**Work request:** Transcribe the entries exactly. Start at the top, stop after the line with "Radius of gyration: 21.32", and omit every picture.

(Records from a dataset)
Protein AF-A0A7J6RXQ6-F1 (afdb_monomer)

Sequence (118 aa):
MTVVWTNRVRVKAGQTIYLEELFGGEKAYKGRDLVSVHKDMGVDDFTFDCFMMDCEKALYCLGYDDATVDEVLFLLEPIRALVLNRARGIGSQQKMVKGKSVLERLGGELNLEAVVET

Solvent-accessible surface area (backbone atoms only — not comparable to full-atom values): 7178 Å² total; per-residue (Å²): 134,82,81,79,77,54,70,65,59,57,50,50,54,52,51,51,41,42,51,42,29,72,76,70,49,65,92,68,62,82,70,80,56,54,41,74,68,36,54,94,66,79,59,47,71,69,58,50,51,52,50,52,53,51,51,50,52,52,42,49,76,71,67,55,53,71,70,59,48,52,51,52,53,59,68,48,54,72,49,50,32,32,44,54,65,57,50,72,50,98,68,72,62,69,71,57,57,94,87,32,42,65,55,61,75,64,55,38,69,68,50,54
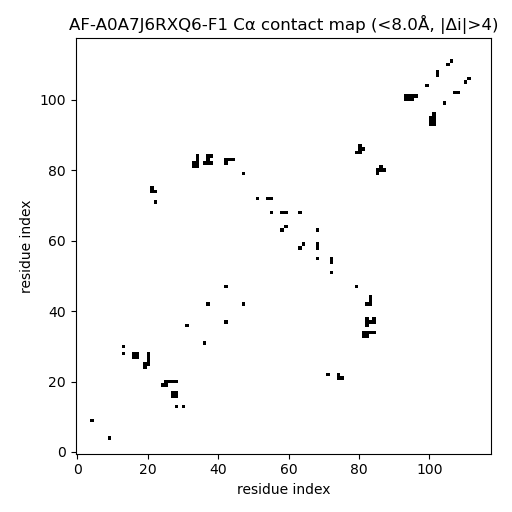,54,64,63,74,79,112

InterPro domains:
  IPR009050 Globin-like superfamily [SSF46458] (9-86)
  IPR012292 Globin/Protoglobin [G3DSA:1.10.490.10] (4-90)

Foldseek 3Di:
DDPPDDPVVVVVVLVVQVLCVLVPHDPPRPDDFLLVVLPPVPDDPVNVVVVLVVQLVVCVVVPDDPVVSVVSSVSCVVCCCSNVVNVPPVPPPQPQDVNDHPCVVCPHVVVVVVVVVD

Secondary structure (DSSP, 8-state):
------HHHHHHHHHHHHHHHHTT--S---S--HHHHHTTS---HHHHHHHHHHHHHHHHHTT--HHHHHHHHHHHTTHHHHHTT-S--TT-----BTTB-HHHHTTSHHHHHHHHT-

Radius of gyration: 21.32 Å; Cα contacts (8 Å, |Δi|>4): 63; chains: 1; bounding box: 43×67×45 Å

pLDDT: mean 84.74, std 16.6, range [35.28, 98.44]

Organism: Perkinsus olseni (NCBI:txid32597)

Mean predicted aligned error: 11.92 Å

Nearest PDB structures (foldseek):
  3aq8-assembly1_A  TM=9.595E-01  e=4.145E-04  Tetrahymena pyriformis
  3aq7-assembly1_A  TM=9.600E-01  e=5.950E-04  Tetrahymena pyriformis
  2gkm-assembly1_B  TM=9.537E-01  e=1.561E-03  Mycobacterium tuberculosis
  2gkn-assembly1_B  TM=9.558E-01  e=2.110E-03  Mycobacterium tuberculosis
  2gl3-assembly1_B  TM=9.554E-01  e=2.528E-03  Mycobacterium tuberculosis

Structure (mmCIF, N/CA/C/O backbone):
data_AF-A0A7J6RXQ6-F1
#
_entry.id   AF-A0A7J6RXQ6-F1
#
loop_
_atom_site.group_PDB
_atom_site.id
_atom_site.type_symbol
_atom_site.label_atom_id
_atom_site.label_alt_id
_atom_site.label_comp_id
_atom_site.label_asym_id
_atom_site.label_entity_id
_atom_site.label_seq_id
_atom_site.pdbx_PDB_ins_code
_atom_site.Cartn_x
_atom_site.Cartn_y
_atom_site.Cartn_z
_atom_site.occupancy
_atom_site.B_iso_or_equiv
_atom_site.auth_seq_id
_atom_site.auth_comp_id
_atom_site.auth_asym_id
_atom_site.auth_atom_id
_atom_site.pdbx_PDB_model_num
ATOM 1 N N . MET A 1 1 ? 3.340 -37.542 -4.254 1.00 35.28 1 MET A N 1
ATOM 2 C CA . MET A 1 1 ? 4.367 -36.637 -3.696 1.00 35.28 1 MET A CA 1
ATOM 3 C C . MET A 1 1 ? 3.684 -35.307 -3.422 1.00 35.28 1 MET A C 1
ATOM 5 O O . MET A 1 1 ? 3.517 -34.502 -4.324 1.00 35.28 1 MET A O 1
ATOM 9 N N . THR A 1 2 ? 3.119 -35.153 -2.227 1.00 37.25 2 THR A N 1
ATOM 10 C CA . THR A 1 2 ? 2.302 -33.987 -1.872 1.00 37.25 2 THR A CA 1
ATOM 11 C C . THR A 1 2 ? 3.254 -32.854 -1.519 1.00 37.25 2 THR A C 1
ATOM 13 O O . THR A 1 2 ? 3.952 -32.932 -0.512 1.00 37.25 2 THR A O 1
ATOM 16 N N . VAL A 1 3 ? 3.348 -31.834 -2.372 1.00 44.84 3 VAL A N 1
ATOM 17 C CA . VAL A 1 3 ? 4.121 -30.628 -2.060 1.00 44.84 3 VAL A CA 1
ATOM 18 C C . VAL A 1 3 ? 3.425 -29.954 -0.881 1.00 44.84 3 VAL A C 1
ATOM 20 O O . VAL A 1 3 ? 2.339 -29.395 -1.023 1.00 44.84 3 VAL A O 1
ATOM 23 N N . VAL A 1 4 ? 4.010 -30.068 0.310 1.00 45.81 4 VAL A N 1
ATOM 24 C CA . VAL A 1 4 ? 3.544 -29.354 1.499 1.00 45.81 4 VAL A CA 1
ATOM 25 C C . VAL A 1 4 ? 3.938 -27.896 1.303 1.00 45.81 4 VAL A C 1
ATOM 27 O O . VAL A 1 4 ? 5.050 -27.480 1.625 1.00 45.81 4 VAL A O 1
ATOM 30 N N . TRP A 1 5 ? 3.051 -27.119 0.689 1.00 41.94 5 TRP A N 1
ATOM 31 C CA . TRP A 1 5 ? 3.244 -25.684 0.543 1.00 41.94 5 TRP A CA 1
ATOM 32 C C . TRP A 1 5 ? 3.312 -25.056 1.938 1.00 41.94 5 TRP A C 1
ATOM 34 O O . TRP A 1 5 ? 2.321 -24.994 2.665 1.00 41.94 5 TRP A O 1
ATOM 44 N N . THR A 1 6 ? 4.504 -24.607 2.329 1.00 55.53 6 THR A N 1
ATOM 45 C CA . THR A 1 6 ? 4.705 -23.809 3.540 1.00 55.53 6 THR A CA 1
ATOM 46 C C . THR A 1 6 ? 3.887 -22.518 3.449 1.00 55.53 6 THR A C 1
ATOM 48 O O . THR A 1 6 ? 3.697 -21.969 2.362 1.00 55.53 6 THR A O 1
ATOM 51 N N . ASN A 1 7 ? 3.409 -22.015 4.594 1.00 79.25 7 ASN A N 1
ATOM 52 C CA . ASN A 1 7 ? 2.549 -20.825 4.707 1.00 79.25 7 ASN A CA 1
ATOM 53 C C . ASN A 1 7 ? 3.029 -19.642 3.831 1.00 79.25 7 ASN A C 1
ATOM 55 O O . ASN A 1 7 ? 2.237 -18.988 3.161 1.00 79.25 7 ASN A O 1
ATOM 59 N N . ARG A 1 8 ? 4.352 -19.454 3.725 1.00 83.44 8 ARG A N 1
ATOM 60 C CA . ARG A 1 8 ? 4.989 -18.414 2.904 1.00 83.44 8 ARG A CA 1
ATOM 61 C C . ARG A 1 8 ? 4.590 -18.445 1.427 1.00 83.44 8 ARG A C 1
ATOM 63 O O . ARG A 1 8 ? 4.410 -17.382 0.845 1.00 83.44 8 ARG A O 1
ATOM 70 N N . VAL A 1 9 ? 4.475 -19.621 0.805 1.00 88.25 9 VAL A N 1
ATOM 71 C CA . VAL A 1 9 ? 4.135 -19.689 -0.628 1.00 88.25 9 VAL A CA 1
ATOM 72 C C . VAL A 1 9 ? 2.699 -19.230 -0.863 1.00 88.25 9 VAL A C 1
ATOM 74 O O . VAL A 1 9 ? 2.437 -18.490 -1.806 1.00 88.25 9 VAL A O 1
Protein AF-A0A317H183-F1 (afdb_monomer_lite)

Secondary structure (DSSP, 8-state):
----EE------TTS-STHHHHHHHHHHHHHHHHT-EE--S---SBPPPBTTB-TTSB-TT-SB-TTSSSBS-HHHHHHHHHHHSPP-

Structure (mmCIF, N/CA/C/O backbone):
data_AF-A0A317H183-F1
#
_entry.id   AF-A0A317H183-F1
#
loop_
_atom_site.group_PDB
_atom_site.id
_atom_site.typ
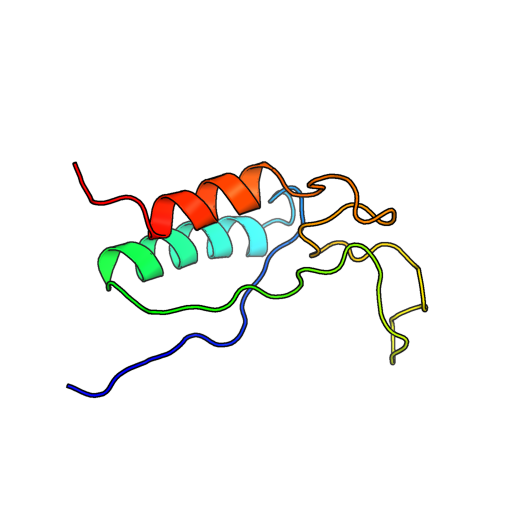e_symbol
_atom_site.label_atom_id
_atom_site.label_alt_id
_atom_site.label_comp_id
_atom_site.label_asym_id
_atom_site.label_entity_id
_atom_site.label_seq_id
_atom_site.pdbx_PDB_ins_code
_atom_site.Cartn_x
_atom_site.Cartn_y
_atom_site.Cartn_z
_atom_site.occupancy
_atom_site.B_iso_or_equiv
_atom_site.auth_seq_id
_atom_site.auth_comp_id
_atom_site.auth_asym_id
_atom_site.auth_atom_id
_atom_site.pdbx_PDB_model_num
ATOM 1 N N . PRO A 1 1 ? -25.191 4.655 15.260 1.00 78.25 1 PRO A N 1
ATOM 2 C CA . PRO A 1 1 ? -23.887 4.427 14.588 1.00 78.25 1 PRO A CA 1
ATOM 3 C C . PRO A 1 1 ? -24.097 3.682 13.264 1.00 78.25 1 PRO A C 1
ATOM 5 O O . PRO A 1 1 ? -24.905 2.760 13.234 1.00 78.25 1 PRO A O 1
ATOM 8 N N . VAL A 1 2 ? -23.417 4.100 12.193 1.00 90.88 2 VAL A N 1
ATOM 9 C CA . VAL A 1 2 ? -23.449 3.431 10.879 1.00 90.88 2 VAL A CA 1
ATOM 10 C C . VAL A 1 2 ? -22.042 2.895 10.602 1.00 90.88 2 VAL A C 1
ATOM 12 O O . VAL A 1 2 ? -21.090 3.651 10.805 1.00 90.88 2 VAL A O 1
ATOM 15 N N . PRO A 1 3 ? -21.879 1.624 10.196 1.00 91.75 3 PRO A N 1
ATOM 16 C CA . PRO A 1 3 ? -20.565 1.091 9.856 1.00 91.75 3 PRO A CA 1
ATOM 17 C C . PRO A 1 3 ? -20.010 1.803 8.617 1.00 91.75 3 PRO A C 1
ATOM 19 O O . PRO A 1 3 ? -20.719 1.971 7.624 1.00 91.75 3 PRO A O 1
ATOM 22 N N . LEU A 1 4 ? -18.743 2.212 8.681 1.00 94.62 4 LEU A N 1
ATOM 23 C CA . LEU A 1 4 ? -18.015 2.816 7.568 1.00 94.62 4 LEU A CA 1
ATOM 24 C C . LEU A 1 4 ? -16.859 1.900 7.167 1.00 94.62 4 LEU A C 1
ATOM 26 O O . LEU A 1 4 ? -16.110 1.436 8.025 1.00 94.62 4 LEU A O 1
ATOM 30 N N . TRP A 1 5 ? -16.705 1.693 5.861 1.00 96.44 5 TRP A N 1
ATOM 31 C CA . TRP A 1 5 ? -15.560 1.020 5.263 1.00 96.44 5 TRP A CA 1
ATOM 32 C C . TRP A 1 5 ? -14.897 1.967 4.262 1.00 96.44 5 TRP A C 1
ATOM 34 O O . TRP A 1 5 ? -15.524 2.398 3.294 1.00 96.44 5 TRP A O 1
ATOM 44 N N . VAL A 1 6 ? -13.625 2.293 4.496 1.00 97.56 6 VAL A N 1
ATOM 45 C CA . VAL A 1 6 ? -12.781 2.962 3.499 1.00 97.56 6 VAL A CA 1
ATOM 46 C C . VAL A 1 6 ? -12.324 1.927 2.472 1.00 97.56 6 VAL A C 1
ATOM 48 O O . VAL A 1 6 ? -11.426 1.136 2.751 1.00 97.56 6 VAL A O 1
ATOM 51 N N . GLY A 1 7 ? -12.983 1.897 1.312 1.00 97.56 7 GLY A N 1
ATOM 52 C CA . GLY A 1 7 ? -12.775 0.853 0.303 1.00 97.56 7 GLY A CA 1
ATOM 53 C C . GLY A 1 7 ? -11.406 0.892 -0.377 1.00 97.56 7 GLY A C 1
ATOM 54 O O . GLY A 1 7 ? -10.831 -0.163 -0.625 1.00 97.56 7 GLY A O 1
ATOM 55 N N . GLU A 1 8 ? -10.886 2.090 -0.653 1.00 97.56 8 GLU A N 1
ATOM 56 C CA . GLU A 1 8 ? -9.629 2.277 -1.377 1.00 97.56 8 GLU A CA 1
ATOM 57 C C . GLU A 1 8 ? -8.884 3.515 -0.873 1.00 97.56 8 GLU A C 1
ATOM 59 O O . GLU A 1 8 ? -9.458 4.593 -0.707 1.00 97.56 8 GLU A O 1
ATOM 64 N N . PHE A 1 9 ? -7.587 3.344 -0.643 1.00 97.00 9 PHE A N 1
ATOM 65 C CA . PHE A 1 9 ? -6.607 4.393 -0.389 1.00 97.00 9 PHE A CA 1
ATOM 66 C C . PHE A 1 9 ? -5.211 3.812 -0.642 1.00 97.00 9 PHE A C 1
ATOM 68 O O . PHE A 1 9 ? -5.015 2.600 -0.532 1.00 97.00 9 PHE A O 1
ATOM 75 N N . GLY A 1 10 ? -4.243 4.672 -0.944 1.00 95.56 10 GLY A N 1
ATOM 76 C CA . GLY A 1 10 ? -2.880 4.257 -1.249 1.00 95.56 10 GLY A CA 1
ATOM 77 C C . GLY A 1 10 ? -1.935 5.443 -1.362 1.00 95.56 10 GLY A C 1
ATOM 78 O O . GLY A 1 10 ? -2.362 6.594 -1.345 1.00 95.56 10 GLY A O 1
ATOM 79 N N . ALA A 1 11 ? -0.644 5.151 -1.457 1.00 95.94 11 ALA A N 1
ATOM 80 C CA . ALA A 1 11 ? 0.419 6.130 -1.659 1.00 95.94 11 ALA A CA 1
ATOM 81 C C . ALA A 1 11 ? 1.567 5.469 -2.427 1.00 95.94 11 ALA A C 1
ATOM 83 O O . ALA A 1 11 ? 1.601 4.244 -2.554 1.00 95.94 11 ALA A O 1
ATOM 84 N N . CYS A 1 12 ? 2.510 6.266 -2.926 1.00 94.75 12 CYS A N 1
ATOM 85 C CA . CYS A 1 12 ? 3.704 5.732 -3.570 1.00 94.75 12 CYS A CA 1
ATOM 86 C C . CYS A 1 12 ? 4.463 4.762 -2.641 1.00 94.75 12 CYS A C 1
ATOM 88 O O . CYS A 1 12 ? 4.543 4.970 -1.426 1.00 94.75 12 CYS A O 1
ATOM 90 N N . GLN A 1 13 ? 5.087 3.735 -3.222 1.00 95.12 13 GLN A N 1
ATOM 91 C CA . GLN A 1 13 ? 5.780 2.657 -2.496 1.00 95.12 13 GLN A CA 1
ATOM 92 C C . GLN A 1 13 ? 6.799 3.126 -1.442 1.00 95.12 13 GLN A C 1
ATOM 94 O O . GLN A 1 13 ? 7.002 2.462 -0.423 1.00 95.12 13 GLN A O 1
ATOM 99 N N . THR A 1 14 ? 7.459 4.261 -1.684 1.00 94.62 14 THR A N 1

**Result of the exercise:**
Protein AF-A0A7J6RXQ6-F1 (afdb_monomer)

Sequence (118 aa):
MTVVWTNRVRVKAGQTIYLEELFGGEKAYKGRDLVSVHKDMGVDDFTFDCFMMDCEKALYCLGYDDATVDEVLFLLEPIRALVLNRARGIGSQQKMVKGKSVLERLGGELNLEAVVET

Solvent-accessible surface area (backbone atoms only — not comparable to full-atom values): 7178 Å² total; per-residue (Å²): 134,82,81,79,77,54,70,65,59,57,50,50,54,52,51,51,41,42,51,42,29,72,76,70,49,65,92,68,62,82,70,80,56,54,41,74,68,36,54,94,66,79,59,47,71,69,58,50,51,52,50,52,53,51,51,50,52,52,42,49,76,71,67,55,53,71,70,59,48,52,51,52,53,59,68,48,54,72,49,50,32,32,44,54,65,57,50,72,50,98,68,72,62,69,71,57,57,94,87,32,42,65,55,61,75,64,55,38,69,68,50,54
,54,64,63,74,79,112

InterPro domains:
  IPR009050 Globin-like superfamily [SSF46458] (9-86)
  IPR012292 Globin/Protoglobin [G3DSA:1.10.490.10] (4-90)

Foldseek 3Di:
DDPPDDPVVVVVVLVVQVLCVLVPHDPPRPDDFLLVVLPPVPDDPVNVVVVLVVQLVVCVVVPDDPVVSVVSSVSCVVCCCSNVVNVPPVPPPQPQDVNDHPCVVCPHVVVVVVVVVD

Secondary structure (DSSP, 8-state):
------HHHHHHHHHHHHHHHHTT--S---S--HHHHHTTS---HHHHHHHHHHHHHHHHHTT--HHHHHHHHHHHTTHHHHHTT-S--TT-----BTTB-HHHHTTSHHHHHHHHT-

Radius of gyration: 21.32 Å; Cα contacts (8 Å, |Δi|>4): 63; chains: 1; bounding box: 43×67×45 Å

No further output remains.